■ Problem requirements:
Look through the entries below and extract exactly the lines from the one containing "ATOM 243 C CA" through the one containing "ATOM 254 O O", ends included.

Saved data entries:
_ _ _ _ _
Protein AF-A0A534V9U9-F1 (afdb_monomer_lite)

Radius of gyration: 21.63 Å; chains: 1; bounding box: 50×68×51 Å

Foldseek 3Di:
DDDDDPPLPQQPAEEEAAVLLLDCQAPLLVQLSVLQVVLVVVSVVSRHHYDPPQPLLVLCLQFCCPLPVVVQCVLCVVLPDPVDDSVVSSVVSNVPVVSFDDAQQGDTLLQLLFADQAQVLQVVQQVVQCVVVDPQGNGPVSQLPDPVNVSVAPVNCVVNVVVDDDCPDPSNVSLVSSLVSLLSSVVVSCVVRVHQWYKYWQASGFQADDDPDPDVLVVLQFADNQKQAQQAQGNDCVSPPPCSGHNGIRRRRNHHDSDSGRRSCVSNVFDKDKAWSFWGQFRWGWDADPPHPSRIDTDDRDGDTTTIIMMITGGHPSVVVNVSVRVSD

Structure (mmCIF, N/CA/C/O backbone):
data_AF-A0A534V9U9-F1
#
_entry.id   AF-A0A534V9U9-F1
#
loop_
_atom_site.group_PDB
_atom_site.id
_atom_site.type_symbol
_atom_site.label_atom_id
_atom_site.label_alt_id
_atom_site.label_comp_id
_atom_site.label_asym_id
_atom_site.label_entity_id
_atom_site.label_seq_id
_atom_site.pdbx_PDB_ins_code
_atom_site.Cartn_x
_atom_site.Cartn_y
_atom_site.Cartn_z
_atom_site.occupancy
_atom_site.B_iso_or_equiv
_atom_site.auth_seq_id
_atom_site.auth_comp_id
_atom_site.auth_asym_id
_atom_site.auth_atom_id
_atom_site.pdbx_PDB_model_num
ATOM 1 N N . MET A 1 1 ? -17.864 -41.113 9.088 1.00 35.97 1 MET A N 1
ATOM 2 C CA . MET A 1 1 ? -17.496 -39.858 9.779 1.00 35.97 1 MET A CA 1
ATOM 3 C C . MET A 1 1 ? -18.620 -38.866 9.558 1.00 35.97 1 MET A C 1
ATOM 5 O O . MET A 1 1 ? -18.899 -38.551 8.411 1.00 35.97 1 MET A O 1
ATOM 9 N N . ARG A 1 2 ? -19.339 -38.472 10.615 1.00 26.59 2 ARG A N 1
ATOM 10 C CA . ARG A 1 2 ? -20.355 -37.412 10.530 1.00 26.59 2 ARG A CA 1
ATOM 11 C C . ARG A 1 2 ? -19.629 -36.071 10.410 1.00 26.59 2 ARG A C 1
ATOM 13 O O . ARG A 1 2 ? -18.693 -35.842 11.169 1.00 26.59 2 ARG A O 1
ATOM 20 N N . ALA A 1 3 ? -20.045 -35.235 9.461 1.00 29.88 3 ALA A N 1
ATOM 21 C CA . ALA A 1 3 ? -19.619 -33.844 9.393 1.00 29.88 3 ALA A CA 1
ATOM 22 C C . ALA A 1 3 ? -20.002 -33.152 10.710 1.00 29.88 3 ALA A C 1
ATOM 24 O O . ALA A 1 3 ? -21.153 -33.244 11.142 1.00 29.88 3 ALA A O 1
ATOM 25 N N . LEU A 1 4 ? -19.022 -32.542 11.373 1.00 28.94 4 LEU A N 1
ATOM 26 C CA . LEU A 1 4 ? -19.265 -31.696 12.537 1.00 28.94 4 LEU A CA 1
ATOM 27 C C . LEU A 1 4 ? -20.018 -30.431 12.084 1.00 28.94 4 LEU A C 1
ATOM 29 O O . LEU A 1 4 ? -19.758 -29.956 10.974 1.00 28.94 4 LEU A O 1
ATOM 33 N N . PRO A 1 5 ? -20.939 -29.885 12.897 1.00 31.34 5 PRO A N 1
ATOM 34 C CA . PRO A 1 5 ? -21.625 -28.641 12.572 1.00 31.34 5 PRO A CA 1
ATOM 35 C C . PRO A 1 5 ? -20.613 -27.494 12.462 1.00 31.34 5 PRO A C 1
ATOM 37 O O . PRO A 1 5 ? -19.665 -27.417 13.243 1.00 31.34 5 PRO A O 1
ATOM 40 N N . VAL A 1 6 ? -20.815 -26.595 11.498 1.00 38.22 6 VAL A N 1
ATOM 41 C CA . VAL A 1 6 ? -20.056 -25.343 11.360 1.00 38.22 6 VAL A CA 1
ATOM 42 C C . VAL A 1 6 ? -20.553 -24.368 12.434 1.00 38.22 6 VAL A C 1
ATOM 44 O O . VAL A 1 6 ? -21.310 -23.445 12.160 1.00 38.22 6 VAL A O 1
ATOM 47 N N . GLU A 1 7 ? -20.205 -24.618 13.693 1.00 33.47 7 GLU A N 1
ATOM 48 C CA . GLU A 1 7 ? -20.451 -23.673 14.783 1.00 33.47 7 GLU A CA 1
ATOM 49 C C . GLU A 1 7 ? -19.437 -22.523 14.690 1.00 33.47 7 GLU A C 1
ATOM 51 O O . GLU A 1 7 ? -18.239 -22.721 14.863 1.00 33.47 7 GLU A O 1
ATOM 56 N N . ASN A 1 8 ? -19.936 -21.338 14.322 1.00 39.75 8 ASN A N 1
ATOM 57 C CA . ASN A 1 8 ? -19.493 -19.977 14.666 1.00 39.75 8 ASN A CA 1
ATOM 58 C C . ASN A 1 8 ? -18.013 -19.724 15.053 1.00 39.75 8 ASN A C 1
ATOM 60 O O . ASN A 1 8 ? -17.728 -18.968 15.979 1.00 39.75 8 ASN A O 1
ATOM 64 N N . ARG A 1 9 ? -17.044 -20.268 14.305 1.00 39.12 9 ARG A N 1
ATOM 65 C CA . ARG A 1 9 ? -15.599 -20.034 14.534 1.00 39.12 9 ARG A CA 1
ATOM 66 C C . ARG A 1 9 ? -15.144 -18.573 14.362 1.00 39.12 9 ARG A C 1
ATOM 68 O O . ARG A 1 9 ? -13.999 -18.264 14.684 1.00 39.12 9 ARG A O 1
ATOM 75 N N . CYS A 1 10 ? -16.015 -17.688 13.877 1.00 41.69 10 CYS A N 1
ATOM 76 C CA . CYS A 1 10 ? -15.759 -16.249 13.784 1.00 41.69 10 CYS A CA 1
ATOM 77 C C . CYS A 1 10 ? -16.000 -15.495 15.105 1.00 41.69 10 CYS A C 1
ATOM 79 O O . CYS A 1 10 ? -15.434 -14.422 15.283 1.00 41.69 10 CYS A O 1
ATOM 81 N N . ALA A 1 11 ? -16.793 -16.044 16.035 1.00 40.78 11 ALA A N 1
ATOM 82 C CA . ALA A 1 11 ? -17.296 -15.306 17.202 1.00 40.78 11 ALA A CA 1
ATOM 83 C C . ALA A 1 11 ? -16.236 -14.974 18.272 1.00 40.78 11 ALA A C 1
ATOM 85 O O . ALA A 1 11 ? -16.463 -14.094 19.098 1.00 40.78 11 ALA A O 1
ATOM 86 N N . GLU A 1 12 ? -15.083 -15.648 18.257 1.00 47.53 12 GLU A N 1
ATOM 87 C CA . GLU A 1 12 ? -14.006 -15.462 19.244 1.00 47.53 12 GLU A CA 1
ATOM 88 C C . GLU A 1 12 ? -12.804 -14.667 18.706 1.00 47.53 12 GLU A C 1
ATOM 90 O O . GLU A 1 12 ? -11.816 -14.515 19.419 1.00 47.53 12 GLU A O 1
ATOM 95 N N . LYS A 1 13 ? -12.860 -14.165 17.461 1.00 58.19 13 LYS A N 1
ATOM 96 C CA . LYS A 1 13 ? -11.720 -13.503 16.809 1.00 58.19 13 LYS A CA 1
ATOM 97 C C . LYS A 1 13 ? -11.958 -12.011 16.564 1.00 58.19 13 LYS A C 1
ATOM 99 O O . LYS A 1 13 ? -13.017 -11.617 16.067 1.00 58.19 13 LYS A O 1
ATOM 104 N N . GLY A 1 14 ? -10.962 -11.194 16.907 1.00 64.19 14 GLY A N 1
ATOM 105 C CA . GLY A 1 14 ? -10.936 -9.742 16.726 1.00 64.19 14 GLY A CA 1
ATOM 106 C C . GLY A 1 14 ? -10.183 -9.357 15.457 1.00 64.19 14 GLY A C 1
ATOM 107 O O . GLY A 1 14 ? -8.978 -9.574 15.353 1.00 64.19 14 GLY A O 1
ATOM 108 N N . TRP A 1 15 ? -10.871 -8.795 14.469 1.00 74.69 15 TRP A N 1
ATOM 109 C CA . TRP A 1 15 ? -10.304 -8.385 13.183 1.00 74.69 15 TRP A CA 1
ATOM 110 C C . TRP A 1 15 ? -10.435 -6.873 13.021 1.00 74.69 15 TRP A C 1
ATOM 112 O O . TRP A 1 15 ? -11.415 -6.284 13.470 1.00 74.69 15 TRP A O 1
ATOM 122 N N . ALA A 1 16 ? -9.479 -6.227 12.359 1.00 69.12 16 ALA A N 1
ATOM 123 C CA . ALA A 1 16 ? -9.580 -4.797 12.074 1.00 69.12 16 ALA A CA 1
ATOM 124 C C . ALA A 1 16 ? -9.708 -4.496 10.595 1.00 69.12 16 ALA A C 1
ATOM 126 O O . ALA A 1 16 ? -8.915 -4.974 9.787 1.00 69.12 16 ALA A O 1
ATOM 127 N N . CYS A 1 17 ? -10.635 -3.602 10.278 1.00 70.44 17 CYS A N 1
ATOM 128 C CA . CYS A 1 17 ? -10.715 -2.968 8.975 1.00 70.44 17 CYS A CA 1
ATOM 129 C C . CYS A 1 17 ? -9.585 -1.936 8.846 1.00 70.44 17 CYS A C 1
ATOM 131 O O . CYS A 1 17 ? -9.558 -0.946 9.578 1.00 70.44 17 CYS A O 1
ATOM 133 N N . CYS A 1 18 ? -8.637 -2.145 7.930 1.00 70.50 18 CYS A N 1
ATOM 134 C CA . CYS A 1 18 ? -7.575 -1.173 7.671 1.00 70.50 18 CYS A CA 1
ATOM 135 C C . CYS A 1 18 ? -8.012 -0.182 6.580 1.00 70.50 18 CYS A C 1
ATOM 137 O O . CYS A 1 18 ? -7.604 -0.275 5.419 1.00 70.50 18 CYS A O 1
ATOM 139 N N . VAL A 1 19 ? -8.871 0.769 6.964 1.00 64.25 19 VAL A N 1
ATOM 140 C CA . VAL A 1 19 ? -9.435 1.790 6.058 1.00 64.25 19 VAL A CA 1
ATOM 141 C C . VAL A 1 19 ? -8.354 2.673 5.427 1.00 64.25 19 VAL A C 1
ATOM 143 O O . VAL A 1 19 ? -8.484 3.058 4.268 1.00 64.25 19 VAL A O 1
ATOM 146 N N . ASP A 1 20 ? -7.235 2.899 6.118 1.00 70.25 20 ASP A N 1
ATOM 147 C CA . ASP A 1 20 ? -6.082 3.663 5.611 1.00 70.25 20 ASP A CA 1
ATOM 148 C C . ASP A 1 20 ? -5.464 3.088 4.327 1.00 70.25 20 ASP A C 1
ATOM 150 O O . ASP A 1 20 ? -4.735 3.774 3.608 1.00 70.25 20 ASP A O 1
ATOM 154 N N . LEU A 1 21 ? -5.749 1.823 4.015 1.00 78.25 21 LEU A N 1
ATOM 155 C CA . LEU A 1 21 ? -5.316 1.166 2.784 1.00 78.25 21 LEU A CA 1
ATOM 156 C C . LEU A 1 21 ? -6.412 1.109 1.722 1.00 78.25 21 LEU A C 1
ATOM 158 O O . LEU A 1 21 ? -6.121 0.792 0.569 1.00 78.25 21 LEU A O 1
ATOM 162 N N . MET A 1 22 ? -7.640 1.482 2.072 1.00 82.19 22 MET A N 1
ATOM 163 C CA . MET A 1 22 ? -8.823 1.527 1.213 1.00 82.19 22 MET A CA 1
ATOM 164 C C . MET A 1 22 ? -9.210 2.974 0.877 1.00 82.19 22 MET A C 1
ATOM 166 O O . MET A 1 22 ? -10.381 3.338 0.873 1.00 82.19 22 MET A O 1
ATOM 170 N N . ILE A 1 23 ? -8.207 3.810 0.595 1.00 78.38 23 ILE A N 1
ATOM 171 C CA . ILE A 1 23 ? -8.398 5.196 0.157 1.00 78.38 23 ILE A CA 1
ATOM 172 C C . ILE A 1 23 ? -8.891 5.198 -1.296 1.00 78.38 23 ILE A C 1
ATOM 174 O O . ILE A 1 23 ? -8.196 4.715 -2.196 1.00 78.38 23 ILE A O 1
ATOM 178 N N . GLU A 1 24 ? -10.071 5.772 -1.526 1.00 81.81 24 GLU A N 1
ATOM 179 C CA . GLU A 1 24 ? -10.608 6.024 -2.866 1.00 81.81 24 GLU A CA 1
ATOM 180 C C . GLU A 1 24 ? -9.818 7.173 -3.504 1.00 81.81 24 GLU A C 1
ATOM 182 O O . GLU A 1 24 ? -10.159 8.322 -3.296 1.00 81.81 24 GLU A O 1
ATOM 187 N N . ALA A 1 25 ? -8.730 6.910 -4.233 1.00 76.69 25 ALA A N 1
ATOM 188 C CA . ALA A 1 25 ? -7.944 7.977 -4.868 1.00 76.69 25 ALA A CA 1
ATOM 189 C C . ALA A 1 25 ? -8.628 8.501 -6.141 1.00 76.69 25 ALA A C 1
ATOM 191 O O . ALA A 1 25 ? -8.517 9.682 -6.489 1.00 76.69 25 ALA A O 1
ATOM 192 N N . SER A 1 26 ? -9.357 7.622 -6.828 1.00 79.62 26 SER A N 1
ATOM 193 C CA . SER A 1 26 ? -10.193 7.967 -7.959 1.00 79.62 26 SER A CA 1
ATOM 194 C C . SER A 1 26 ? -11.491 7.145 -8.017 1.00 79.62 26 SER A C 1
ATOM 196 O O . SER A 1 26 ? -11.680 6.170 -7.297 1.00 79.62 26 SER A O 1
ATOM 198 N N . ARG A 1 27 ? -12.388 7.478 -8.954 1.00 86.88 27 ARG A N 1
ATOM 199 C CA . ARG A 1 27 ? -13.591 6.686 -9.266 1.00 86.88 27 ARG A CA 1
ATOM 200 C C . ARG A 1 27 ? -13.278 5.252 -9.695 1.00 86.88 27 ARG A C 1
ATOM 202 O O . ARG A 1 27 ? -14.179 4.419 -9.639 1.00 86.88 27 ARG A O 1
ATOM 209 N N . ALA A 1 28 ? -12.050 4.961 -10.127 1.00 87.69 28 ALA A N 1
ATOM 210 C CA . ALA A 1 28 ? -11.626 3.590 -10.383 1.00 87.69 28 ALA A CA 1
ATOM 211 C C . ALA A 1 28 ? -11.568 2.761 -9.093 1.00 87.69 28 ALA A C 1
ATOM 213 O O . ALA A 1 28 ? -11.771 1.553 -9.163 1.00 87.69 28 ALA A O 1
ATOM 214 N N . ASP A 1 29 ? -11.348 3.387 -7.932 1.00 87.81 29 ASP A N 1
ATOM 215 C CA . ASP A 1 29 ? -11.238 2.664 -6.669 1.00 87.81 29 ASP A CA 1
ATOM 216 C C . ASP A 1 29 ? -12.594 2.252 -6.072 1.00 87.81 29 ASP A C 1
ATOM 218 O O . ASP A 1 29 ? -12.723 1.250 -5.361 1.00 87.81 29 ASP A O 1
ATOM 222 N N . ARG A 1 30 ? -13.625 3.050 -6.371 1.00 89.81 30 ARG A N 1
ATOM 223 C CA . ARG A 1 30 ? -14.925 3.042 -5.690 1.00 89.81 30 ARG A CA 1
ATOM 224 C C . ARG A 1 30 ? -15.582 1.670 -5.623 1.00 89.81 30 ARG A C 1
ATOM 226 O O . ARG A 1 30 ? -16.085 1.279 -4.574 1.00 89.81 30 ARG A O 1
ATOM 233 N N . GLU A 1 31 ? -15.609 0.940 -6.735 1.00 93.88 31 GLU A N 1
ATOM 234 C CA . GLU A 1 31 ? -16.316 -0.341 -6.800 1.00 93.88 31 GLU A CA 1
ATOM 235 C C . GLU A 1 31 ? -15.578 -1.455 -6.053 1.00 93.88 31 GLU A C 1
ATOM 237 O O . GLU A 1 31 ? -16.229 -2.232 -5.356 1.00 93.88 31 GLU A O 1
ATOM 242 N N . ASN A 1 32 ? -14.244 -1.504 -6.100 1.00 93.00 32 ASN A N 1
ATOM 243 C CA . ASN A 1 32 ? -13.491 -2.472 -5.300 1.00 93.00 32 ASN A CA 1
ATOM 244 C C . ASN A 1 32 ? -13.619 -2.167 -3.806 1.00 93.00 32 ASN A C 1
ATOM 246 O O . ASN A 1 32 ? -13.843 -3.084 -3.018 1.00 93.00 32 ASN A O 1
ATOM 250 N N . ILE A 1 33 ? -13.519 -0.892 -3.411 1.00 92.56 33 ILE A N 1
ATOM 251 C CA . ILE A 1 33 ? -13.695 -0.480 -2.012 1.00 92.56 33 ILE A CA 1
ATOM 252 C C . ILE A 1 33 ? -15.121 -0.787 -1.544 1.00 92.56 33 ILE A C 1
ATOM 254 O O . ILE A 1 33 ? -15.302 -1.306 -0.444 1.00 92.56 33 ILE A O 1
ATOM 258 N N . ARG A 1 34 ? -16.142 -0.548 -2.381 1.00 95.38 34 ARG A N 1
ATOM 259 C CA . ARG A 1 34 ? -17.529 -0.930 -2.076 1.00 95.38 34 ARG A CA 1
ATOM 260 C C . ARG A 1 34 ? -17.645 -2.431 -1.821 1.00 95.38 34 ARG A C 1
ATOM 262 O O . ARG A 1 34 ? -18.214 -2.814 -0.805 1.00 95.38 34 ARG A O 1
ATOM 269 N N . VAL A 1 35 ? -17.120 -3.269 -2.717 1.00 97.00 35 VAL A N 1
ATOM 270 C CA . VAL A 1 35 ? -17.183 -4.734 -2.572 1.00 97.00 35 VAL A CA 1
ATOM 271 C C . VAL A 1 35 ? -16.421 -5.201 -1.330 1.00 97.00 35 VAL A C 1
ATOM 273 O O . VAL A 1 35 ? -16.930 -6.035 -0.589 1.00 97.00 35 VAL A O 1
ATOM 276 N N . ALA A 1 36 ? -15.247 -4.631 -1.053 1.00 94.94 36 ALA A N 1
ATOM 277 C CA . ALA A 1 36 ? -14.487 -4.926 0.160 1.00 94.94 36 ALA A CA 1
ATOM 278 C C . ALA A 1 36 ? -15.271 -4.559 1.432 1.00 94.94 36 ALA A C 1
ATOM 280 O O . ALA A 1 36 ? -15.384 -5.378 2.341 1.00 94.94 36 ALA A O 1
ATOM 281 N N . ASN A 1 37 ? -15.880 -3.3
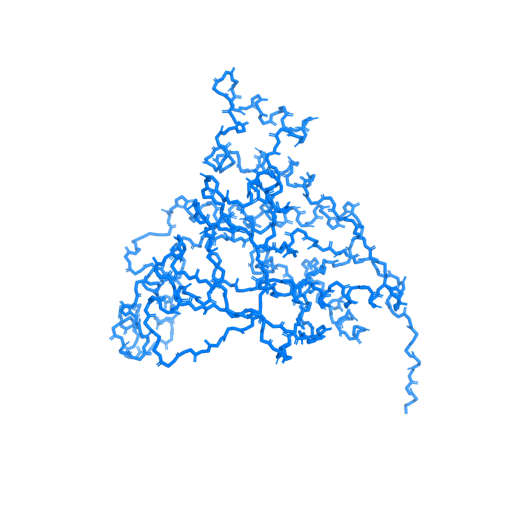71 1.474 1.00 94.50 37 ASN A N 1
ATOM 282 C CA . ASN A 1 37 ? -16.704 -2.931 2.602 1.00 94.50 37 ASN A CA 1
ATOM 283 C C . ASN A 1 37 ? -17.965 -3.791 2.779 1.00 94.50 37 ASN A C 1
ATOM 285 O O . ASN A 1 37 ? -18.344 -4.090 3.911 1.00 94.50 37 ASN A O 1
ATOM 289 N N . GLU A 1 38 ? -18.611 -4.213 1.688 1.00 95.94 38 GLU A N 1
ATOM 290 C CA . GLU A 1 38 ? -19.739 -5.153 1.737 1.00 95.94 38 GLU A CA 1
ATOM 291 C C . GLU A 1 38 ? -19.307 -6.506 2.324 1.00 95.94 38 GLU A C 1
ATOM 293 O O . GLU A 1 38 ? -19.957 -6.998 3.246 1.00 95.94 38 GLU A O 1
ATOM 298 N N . ALA A 1 39 ? -18.172 -7.056 1.882 1.00 95.06 39 ALA A N 1
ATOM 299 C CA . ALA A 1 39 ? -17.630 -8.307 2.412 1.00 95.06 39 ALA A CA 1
_ _ _ _ _
■ Response area:
ATOM 243 C CA . ASN A 1 32 ? -13.491 -2.472 -5.300 1.00 93.00 32 ASN A CA 1
ATOM 244 C C . ASN A 1 32 ? -13.619 -2.167 -3.806 1.00 93.00 32 ASN A C 1
ATOM 246 O O . ASN A 1 32 ? -13.843 -3.084 -3.018 1.00 93.00 32 ASN A O 1
ATOM 250 N N . ILE A 1 33 ? -13.519 -0.892 -3.411 1.00 92.56 33 ILE A N 1
ATOM 251 C CA . ILE A 1 33 ? -13.695 -0.480 -2.012 1.00 92.56 33 ILE A CA 1
ATOM 252 C C . ILE A 1 33 ? -15.121 -0.787 -1.544 1.00 92.56 33 ILE A C 1
ATOM 254 O O . ILE A 1 33 ? -15.302 -1.306 -0.444 1.00 92.56 33 ILE A O 1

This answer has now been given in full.